* **Goal of the exercise**
Restate verbatim the span of lines below between the line with "ATOM 346 C CA" and the line with "ATOM 349 O O", including those two lines, and only that span.

########

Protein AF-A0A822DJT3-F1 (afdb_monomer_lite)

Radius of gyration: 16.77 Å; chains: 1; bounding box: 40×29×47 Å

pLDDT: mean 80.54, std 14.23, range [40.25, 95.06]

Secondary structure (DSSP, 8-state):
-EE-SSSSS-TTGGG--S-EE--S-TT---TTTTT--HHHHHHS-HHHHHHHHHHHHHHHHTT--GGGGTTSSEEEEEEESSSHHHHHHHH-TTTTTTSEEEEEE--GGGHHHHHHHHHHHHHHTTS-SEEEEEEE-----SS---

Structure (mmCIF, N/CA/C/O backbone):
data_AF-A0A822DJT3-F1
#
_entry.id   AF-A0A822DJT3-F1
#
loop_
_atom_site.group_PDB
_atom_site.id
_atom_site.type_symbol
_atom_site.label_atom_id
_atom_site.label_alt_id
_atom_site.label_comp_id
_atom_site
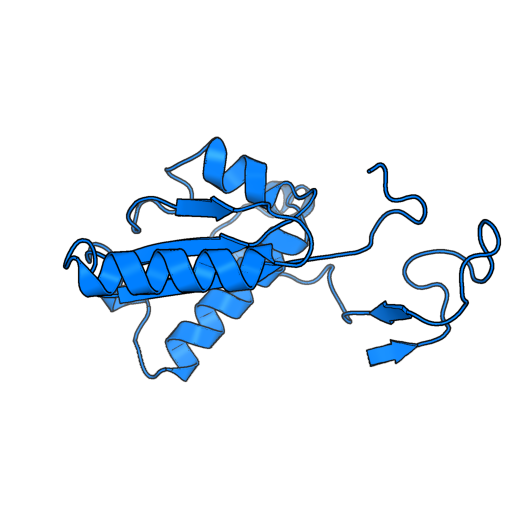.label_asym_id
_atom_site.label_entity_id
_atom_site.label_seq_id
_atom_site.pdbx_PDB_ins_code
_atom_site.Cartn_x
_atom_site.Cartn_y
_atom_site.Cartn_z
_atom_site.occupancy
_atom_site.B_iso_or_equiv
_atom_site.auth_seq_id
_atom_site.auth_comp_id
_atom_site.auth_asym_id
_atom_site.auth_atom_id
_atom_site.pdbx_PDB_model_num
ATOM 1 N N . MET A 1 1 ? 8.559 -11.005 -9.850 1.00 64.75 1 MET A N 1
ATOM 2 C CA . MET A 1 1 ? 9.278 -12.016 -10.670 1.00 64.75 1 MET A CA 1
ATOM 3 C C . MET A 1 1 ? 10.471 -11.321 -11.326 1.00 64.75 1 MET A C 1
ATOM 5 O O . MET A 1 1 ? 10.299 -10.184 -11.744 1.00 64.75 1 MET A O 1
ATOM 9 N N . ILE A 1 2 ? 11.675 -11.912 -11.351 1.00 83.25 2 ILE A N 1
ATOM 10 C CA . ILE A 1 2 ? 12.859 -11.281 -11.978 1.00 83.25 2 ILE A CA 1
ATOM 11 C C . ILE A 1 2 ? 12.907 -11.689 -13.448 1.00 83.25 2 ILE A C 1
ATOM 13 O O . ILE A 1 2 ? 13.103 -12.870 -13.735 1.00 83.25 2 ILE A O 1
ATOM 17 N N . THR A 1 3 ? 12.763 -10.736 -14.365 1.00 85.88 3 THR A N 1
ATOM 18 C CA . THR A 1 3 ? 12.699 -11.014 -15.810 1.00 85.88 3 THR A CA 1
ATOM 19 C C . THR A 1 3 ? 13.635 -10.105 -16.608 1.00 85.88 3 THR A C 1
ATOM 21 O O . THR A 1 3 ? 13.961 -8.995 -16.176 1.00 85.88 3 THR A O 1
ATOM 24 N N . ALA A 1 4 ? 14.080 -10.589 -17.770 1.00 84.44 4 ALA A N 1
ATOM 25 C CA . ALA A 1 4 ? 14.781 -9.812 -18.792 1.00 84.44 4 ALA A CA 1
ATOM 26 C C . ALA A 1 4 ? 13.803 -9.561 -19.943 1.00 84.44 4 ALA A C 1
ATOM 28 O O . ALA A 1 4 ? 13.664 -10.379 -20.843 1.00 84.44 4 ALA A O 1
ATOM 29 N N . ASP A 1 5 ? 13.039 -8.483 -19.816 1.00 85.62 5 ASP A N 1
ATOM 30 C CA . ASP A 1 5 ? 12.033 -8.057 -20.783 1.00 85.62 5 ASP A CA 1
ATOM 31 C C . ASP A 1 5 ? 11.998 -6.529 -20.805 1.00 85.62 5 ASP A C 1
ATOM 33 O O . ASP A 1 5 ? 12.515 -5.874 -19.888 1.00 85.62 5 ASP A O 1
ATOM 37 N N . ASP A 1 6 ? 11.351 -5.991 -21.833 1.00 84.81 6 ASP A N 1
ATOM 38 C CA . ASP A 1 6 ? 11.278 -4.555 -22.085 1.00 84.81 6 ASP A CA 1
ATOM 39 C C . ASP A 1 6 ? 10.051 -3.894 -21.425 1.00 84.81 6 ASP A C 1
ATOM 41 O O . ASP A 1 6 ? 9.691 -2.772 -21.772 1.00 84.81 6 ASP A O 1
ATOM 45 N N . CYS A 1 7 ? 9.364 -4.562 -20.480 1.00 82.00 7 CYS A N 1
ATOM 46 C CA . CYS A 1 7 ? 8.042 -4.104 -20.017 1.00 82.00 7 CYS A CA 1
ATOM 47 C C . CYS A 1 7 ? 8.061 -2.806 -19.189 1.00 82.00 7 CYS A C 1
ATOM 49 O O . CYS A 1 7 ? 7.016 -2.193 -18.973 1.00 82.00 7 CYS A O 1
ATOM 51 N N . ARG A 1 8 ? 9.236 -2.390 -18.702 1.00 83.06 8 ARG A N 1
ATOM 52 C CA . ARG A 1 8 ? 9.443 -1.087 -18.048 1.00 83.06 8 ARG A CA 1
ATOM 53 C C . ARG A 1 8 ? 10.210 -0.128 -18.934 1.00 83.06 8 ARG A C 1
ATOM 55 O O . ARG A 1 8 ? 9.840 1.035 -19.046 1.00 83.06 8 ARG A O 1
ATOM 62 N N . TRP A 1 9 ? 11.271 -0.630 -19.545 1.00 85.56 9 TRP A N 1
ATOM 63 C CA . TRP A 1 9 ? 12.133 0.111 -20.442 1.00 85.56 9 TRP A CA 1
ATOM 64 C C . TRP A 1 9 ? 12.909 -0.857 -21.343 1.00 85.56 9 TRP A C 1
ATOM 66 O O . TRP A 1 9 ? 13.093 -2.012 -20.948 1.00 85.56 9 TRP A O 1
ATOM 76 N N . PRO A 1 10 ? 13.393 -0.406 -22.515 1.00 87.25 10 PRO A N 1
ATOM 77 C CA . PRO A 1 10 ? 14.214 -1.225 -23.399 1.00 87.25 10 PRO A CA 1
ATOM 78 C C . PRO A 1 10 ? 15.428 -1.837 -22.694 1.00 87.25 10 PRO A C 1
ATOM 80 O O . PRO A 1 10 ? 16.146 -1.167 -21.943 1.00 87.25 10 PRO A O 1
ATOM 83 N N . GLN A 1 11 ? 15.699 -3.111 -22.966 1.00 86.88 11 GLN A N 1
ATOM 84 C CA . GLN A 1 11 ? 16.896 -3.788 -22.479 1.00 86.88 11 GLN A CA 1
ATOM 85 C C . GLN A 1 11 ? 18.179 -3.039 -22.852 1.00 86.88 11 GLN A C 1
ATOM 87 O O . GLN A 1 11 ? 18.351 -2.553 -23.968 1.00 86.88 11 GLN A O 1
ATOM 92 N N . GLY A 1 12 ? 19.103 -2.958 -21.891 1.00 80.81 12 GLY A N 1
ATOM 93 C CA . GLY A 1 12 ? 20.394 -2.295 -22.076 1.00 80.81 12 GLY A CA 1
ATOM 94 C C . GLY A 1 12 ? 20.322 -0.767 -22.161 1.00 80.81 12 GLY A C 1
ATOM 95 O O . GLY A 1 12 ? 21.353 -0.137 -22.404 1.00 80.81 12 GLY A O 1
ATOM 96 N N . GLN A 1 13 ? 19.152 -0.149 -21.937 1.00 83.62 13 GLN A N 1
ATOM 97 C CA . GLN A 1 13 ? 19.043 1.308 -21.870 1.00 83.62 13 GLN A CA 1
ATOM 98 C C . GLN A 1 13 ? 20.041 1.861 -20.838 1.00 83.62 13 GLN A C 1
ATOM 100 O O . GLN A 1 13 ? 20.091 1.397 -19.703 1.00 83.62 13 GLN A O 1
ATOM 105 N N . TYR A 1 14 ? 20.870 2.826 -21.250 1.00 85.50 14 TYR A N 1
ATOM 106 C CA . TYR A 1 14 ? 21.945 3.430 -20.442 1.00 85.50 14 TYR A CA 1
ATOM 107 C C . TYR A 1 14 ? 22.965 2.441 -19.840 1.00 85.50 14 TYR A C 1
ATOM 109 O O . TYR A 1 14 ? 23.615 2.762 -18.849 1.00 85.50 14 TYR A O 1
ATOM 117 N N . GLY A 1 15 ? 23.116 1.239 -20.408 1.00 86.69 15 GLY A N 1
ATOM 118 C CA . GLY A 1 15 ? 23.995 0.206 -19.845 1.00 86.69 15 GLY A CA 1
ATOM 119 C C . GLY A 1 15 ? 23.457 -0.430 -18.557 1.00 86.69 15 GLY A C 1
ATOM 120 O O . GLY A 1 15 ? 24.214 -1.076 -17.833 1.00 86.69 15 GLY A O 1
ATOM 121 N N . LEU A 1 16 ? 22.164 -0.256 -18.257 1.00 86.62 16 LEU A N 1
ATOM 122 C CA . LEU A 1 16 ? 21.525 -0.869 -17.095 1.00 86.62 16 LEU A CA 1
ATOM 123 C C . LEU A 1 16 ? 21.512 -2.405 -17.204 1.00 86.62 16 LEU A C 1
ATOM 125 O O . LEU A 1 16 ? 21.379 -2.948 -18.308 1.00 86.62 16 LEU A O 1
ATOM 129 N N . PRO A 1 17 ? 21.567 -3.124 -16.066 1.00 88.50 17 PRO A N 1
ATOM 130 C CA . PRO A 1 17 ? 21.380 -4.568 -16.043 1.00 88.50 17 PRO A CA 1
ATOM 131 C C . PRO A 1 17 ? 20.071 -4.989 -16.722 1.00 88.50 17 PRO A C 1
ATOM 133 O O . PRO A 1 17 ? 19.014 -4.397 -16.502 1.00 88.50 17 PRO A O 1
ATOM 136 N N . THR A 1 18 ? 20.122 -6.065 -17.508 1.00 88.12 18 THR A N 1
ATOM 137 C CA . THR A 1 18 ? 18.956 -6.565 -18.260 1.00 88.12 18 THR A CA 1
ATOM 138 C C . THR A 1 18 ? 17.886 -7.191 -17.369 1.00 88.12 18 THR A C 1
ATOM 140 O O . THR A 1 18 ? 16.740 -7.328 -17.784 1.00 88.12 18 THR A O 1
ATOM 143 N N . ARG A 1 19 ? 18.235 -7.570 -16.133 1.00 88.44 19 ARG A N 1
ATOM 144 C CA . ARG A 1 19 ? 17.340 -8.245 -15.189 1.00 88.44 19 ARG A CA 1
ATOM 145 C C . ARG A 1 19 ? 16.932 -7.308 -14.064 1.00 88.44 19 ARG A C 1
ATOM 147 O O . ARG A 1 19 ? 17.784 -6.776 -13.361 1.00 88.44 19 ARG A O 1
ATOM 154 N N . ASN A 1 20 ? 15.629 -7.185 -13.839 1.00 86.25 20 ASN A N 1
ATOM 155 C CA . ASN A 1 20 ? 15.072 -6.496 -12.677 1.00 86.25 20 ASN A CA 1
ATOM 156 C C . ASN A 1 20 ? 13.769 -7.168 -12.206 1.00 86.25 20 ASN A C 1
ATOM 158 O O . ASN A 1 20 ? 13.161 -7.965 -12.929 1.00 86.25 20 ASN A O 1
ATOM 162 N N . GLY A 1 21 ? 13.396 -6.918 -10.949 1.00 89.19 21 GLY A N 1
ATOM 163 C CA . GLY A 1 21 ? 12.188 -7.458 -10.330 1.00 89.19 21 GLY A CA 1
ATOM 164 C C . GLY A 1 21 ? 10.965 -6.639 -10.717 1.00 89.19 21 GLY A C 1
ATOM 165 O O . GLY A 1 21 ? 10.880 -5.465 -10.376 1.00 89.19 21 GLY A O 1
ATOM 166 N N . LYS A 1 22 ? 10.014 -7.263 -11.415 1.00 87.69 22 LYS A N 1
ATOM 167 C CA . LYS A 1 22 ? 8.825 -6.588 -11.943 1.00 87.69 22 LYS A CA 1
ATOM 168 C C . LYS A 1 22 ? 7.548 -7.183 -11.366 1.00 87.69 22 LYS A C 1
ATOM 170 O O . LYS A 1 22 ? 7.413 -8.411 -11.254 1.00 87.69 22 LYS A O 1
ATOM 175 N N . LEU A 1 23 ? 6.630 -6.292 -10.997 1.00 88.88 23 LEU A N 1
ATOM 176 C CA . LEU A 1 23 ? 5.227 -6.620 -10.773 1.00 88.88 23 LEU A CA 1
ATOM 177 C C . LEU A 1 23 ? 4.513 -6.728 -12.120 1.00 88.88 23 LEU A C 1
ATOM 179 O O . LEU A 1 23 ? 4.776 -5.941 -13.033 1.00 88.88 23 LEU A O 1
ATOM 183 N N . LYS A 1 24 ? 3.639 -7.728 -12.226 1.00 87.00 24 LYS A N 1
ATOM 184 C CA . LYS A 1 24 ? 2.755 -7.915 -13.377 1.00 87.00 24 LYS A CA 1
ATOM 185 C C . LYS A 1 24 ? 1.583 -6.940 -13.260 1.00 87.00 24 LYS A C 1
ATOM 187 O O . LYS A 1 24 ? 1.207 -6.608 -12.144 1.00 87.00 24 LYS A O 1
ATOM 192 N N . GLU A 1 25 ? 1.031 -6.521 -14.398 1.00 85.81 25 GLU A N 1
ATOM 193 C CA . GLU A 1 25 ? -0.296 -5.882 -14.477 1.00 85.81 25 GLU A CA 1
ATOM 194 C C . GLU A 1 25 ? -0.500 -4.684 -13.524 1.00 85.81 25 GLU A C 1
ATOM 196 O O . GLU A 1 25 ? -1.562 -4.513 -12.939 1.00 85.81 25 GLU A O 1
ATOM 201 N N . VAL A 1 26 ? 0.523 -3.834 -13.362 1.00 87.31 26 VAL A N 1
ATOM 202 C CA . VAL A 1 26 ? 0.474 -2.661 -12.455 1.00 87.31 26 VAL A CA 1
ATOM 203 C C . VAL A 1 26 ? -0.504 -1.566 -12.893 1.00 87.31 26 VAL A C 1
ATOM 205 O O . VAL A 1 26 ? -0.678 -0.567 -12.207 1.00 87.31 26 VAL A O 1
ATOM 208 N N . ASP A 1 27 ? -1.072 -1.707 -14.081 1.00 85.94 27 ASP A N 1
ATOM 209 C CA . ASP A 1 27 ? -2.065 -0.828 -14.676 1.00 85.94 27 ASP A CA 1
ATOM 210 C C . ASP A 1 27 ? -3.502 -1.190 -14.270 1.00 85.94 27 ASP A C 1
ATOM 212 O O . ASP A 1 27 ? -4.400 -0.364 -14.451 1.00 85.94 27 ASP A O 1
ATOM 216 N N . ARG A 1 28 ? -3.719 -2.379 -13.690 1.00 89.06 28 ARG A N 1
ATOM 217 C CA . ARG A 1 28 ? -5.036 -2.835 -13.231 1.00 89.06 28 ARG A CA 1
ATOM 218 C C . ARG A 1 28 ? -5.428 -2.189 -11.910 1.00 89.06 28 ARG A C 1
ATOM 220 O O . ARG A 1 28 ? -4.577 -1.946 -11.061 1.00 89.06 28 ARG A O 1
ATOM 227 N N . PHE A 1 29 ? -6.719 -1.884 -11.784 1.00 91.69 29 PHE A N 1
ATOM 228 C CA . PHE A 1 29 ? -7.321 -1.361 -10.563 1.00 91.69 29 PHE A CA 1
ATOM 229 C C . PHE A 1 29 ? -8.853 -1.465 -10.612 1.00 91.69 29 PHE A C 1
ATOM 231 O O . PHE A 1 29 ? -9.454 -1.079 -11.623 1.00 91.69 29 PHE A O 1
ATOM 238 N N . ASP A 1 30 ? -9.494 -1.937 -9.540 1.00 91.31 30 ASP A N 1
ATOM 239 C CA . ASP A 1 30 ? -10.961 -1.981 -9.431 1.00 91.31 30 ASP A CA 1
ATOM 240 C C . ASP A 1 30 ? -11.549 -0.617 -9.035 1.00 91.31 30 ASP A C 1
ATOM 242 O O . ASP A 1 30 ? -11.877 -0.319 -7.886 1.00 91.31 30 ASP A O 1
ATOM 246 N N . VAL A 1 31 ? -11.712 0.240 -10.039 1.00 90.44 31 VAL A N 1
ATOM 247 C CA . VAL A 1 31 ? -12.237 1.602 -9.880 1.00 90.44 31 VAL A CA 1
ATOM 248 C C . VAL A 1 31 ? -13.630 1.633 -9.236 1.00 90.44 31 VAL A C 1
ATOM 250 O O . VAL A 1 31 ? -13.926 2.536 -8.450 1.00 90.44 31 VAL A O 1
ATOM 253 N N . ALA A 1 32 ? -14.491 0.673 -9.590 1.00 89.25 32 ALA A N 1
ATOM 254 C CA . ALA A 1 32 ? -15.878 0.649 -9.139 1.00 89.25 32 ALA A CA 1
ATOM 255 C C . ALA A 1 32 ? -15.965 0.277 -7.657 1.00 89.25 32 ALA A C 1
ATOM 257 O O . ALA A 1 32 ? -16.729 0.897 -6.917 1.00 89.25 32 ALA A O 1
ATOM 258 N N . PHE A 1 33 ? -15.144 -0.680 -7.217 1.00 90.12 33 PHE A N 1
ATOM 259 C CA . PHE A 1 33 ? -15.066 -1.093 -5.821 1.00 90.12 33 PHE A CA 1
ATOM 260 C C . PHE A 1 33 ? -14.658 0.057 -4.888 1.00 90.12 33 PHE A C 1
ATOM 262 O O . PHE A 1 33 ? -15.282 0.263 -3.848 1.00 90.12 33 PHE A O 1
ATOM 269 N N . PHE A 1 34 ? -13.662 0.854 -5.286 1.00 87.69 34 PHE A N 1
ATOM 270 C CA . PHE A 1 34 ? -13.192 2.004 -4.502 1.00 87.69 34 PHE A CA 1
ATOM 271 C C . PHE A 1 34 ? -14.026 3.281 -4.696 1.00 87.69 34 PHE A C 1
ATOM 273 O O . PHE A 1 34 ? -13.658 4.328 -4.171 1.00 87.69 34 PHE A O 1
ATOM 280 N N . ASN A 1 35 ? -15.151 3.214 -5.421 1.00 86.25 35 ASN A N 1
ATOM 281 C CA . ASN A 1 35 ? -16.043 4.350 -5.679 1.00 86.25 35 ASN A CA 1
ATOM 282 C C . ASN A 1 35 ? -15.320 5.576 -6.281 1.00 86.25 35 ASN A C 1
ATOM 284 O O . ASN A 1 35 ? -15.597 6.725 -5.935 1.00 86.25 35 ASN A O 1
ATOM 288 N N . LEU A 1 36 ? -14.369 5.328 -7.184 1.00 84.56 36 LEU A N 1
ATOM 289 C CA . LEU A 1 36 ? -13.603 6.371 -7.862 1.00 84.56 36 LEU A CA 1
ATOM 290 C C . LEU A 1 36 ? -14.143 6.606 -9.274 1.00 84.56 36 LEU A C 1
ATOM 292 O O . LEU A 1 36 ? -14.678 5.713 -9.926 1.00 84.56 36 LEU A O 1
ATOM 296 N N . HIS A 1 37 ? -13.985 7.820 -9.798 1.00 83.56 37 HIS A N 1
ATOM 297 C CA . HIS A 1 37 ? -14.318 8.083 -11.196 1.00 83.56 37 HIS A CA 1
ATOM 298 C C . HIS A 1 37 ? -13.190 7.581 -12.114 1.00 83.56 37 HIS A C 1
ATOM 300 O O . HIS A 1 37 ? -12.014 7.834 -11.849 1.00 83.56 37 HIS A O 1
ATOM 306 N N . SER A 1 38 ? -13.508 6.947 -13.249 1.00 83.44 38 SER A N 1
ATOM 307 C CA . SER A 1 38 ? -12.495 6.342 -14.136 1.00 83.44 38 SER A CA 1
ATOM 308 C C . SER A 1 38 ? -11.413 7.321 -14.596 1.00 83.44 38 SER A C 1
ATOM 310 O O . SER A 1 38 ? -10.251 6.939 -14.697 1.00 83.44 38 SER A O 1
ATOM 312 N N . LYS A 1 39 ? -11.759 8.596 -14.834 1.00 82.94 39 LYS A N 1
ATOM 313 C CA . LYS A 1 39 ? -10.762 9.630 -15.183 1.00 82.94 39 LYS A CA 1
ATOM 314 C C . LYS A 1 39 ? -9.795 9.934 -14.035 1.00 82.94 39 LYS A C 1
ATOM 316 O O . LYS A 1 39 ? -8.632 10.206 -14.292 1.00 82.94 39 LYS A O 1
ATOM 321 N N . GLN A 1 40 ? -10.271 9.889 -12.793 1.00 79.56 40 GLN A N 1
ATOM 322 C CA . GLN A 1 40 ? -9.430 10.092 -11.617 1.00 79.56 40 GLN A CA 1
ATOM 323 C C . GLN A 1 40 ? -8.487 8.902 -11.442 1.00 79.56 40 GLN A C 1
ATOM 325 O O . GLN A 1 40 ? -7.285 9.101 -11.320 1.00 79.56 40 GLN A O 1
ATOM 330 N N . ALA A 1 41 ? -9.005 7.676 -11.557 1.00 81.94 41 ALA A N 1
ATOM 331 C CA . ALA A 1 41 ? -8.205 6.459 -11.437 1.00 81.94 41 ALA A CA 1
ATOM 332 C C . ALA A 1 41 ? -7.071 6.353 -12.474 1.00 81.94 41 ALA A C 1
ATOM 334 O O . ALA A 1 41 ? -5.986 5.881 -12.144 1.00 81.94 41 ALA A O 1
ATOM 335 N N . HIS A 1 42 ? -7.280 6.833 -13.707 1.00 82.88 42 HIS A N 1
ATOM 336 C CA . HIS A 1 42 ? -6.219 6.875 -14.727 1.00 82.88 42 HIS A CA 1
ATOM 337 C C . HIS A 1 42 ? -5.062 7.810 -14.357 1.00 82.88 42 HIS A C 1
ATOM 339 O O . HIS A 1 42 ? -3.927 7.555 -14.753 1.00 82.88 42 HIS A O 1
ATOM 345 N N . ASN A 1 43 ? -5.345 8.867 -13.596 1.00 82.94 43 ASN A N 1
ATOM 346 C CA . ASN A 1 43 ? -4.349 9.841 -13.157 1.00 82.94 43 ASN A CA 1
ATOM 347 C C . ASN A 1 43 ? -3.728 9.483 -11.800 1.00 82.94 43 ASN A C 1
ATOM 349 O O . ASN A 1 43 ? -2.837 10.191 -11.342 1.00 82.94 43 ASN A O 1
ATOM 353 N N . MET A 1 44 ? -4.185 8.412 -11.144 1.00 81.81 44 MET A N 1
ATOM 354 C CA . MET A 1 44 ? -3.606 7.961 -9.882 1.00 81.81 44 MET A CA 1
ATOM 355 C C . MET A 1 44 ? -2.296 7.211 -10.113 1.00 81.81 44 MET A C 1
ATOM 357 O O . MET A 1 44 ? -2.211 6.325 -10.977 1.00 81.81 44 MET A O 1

########

* **Finished exercise**
ATOM 346 C CA . ASN A 1 43 ? -4.349 9.841 -13.157 1.00 82.94 43 ASN A CA 1
ATOM 347 C C . ASN A 1 43 ? -3.728 9.483 -11.800 1.00 82.94 43 ASN A C 1
ATOM 349 O O . ASN A 1 43 ? -2.837 10.191 -11.342 1.00 82.94 43 ASN A O 1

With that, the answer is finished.